Work task
Would you please output, word for word, the span of the listing below that opens on the line containing "ATOM 162 C C" and closes on the line containing "ATOM 176 C CA"? Include both ends and nothing more.

Extracted entries
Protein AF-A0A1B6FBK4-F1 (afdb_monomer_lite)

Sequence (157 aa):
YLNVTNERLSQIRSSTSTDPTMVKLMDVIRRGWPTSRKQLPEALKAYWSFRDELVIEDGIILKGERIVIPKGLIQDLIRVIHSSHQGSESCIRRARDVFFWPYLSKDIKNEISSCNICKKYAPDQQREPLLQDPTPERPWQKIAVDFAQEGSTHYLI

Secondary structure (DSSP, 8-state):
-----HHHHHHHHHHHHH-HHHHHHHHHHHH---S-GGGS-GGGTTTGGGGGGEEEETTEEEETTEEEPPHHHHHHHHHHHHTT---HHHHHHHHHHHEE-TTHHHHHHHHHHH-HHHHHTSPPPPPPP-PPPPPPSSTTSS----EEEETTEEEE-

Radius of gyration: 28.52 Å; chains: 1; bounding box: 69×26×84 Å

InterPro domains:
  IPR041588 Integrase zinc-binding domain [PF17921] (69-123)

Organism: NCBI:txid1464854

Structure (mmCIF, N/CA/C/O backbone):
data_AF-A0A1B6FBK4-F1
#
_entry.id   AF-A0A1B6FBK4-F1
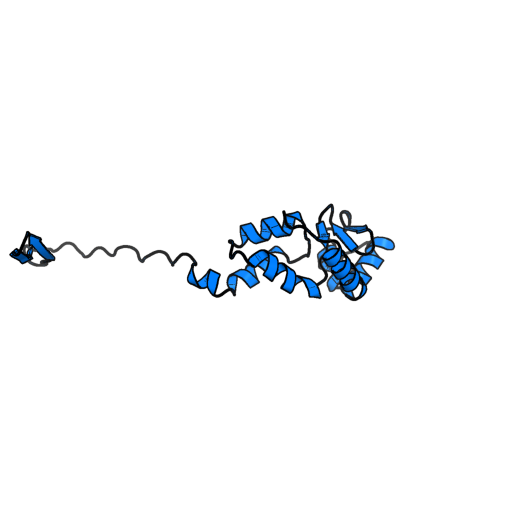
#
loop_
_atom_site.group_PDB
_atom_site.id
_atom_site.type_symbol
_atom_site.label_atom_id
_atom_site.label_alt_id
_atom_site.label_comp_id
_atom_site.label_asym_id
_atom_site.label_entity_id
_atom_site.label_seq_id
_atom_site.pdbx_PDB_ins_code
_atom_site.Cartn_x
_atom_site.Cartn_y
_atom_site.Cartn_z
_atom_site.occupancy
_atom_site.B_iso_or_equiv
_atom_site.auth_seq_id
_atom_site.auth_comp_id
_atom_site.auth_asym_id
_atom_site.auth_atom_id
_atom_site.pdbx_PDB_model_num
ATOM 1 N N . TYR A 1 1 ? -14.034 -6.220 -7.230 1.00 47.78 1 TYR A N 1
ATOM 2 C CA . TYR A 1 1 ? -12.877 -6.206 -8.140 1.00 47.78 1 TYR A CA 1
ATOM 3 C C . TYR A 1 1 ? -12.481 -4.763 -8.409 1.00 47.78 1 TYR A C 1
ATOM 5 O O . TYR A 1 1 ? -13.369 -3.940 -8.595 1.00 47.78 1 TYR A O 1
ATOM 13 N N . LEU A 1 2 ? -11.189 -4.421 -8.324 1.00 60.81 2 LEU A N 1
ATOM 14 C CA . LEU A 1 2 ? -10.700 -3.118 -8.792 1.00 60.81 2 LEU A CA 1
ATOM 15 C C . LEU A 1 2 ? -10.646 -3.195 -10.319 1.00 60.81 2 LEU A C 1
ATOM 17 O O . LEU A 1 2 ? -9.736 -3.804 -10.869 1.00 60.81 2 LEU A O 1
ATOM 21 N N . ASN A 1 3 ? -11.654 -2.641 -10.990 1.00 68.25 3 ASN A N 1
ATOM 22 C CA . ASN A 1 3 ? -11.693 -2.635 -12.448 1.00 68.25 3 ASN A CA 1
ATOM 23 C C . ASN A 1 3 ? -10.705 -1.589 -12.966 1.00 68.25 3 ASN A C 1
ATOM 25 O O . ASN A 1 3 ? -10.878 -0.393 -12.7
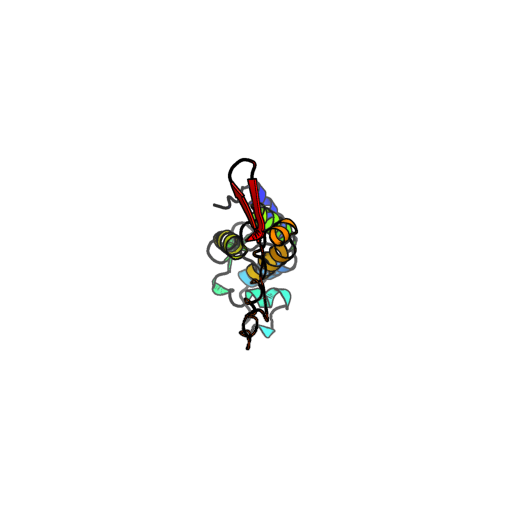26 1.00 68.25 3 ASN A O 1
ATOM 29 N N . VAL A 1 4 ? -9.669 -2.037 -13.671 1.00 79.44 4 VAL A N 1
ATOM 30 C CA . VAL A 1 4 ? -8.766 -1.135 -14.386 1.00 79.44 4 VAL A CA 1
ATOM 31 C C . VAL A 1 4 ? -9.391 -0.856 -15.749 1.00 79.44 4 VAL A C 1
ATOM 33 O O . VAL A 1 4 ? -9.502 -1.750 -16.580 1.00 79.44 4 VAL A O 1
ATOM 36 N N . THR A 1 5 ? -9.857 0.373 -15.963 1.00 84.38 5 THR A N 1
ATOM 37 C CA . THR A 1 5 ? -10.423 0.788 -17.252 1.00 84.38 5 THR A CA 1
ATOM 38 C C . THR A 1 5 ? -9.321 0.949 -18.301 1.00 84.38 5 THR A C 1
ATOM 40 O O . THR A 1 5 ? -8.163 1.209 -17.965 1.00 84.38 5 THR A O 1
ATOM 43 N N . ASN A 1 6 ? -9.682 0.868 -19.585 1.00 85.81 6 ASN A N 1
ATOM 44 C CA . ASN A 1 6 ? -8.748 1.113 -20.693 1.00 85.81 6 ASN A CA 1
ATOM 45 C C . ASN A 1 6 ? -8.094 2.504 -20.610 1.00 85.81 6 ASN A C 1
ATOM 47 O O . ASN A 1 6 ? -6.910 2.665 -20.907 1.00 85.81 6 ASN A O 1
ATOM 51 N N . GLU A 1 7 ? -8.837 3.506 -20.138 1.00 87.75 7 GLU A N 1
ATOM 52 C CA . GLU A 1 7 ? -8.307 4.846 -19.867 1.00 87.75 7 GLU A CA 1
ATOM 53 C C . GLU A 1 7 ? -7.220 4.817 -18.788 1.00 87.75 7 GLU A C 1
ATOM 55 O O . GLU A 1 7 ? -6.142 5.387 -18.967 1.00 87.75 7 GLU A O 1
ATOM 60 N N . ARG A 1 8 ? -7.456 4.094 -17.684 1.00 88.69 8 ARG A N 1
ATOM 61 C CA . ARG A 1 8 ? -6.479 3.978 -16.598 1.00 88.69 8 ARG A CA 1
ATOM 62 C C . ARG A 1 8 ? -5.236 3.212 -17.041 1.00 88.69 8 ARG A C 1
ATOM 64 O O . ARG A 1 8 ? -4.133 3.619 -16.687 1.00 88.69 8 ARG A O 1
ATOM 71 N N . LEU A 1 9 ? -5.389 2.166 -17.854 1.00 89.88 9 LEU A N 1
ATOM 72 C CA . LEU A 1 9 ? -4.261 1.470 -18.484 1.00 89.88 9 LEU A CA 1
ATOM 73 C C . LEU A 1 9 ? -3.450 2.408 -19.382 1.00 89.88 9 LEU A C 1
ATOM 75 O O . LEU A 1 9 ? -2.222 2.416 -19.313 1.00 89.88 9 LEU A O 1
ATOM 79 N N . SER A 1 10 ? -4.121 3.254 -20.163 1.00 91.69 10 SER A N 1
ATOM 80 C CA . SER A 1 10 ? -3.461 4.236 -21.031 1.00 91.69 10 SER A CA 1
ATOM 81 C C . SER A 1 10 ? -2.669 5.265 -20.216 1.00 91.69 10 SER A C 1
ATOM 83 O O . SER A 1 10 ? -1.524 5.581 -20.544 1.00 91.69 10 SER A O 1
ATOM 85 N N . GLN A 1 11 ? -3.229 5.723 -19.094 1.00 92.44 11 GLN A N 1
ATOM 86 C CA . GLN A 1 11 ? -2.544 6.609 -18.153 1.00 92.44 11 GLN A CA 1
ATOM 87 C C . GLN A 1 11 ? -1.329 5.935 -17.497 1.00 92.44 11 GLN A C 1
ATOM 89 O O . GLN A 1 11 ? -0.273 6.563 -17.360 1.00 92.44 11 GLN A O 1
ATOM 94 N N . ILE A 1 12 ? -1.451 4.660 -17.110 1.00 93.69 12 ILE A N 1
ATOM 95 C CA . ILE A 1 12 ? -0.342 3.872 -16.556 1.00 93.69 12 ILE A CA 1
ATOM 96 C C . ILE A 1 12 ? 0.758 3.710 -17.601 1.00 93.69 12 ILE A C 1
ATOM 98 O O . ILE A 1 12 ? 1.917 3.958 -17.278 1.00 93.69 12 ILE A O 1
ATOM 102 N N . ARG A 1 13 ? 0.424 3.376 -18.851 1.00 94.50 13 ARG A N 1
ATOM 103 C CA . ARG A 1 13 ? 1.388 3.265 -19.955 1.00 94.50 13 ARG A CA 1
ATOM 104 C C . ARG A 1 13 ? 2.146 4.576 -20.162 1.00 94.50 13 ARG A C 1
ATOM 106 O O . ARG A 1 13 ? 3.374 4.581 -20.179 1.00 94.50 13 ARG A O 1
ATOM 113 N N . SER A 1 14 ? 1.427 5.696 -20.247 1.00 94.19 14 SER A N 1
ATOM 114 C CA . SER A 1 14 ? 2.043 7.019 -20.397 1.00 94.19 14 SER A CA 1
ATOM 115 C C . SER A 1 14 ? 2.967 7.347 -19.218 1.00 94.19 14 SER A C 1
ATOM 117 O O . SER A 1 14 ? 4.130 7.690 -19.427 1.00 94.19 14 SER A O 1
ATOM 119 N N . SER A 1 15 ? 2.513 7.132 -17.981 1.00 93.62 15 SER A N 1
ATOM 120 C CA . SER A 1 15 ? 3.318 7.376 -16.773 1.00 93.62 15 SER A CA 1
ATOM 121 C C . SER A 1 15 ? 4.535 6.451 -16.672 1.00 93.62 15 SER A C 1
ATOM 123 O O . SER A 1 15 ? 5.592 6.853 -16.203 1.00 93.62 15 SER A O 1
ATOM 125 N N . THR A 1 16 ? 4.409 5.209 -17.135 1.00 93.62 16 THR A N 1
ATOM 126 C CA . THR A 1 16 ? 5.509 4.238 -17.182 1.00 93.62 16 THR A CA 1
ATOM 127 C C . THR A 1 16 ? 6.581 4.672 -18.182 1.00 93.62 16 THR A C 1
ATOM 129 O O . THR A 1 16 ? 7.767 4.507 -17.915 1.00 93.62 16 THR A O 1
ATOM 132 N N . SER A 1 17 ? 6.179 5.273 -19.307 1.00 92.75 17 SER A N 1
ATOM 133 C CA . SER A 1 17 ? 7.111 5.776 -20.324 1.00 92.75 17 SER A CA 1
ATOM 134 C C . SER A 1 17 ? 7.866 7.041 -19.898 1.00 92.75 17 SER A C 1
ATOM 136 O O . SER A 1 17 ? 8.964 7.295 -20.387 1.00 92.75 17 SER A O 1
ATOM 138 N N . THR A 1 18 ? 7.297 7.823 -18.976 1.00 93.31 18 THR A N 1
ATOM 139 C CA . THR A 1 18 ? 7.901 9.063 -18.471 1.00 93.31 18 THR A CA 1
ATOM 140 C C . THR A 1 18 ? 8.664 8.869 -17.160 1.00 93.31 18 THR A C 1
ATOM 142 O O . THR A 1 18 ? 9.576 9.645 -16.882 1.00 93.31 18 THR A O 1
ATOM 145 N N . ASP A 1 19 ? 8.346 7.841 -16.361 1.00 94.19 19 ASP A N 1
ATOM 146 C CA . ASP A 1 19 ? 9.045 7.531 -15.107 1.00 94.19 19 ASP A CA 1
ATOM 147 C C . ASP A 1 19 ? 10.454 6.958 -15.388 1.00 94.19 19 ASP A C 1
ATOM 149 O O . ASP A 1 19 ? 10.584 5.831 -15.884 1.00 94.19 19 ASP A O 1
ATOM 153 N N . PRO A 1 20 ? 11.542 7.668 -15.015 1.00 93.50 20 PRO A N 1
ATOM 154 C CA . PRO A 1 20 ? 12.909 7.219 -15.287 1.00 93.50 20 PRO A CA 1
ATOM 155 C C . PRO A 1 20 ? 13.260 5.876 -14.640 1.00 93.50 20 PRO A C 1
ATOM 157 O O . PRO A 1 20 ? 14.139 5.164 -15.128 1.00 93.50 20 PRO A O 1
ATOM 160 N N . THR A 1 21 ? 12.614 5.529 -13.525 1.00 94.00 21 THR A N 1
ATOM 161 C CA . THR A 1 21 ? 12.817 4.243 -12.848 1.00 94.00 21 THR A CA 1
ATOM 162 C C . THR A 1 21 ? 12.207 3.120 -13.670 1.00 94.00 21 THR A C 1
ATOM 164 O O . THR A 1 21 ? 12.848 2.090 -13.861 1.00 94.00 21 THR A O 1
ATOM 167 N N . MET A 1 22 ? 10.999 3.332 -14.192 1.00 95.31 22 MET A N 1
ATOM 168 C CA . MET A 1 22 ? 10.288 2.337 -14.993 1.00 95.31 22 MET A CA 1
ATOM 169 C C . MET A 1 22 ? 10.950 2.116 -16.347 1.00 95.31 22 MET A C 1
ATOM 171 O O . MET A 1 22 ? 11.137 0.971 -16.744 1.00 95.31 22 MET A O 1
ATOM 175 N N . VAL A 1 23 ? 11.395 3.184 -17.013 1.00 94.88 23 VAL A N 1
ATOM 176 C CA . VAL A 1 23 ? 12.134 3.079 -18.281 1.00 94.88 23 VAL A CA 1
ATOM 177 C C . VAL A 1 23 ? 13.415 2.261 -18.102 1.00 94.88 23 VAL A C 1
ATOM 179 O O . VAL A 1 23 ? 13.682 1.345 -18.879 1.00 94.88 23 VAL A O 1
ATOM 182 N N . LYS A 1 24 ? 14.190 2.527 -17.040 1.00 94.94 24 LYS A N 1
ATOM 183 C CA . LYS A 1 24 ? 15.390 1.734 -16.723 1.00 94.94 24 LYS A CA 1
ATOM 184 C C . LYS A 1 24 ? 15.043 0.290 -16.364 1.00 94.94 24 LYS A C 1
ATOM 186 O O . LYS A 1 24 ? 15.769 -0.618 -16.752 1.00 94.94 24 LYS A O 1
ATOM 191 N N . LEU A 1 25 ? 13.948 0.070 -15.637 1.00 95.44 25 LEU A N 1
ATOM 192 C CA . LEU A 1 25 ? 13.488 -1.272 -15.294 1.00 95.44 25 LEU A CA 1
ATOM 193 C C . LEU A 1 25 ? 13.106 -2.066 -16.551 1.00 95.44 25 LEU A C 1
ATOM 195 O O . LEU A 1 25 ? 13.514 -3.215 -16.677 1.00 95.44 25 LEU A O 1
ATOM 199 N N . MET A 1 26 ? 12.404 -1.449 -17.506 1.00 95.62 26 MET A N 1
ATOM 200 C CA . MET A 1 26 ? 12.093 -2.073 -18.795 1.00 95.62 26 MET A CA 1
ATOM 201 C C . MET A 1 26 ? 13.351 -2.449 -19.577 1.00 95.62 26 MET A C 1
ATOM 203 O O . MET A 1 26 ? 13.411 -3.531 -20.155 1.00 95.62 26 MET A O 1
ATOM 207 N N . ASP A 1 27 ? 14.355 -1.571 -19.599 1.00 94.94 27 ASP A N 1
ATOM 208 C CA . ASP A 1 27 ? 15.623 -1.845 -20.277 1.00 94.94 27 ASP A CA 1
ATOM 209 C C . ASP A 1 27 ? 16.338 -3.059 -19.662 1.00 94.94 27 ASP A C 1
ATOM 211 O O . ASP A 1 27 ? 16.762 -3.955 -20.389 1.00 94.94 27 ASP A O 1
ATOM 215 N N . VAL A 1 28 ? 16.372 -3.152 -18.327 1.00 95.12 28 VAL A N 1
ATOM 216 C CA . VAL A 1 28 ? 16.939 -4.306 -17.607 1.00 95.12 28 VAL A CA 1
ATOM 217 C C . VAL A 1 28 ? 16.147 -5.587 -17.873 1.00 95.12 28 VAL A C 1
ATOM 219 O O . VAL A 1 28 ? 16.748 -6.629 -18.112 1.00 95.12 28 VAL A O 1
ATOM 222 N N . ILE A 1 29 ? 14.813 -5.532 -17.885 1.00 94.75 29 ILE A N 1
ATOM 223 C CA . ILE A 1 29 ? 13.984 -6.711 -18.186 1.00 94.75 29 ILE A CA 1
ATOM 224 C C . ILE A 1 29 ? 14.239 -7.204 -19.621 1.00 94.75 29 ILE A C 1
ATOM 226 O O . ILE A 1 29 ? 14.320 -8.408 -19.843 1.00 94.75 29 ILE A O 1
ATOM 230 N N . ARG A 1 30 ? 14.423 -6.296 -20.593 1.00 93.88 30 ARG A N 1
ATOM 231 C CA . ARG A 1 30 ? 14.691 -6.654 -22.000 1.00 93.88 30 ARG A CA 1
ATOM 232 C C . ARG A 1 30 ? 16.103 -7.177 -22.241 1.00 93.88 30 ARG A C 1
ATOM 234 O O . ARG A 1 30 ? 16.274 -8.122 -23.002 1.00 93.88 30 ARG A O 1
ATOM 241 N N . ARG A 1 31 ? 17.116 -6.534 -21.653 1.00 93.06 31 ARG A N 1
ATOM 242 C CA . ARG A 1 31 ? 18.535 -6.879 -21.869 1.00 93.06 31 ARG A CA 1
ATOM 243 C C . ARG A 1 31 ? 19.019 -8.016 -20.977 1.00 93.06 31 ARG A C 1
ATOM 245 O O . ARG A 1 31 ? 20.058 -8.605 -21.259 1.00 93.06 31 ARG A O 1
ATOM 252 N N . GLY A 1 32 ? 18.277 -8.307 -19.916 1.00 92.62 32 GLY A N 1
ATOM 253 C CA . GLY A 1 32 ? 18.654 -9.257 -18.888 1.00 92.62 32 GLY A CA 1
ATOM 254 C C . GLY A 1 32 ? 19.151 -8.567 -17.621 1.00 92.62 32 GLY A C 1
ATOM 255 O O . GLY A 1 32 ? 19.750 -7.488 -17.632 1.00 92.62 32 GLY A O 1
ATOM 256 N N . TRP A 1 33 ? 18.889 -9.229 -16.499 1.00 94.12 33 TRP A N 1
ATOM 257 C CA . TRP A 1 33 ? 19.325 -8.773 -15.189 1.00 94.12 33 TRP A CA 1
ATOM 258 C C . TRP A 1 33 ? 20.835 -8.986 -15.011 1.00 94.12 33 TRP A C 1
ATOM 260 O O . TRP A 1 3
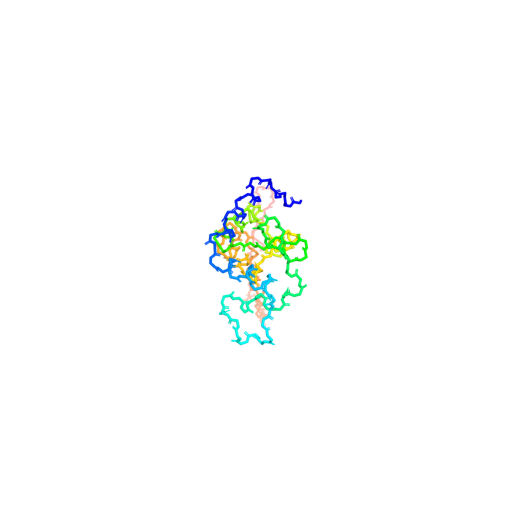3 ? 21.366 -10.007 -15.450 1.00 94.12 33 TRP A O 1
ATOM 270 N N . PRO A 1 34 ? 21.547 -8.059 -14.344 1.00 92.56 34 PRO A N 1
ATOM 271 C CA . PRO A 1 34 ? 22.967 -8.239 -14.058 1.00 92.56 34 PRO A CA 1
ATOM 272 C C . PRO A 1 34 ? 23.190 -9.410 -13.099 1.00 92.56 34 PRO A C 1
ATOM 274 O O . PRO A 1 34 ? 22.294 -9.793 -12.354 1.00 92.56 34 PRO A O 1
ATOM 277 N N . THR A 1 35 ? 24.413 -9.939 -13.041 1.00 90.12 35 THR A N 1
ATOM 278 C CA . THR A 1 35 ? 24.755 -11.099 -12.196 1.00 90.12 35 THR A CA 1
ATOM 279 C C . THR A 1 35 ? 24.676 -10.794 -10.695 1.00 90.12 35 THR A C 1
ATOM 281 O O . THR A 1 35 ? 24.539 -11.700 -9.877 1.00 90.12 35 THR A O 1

Answer to this problem
ATOM 162 C C . THR A 1 21 ? 12.207 3.120 -13.670 1.00 94.00 21 THR A C 1
ATOM 164 O O . THR A 1 21 ? 12.848 2.090 -13.861 1.00 94.00 21 THR A O 1
ATOM 167 N N . MET A 1 22 ? 10.999 3.332 -14.192 1.00 95.31 22 MET A N 1
ATOM 168 C CA . MET A 1 22 ? 10.288 2.337 -14.993 1.00 95.31 22 MET A CA 1
ATOM 169 C C . MET A 1 22 ? 10.950 2.116 -16.347 1.00 95.31 22 MET A C 1
ATOM 171 O O . MET A 1 22 ? 11.137 0.971 -16.744 1.00 95.31 22 MET A O 1
ATOM 175 N N . VAL A 1 23 ? 11.395 3.184 -17.013 1.00 94.88 23 VAL A N 1
ATOM 176 C CA . VAL A 1 23 ? 12.134 3.079 -18.281 1.00 94.88 23 VAL A CA 1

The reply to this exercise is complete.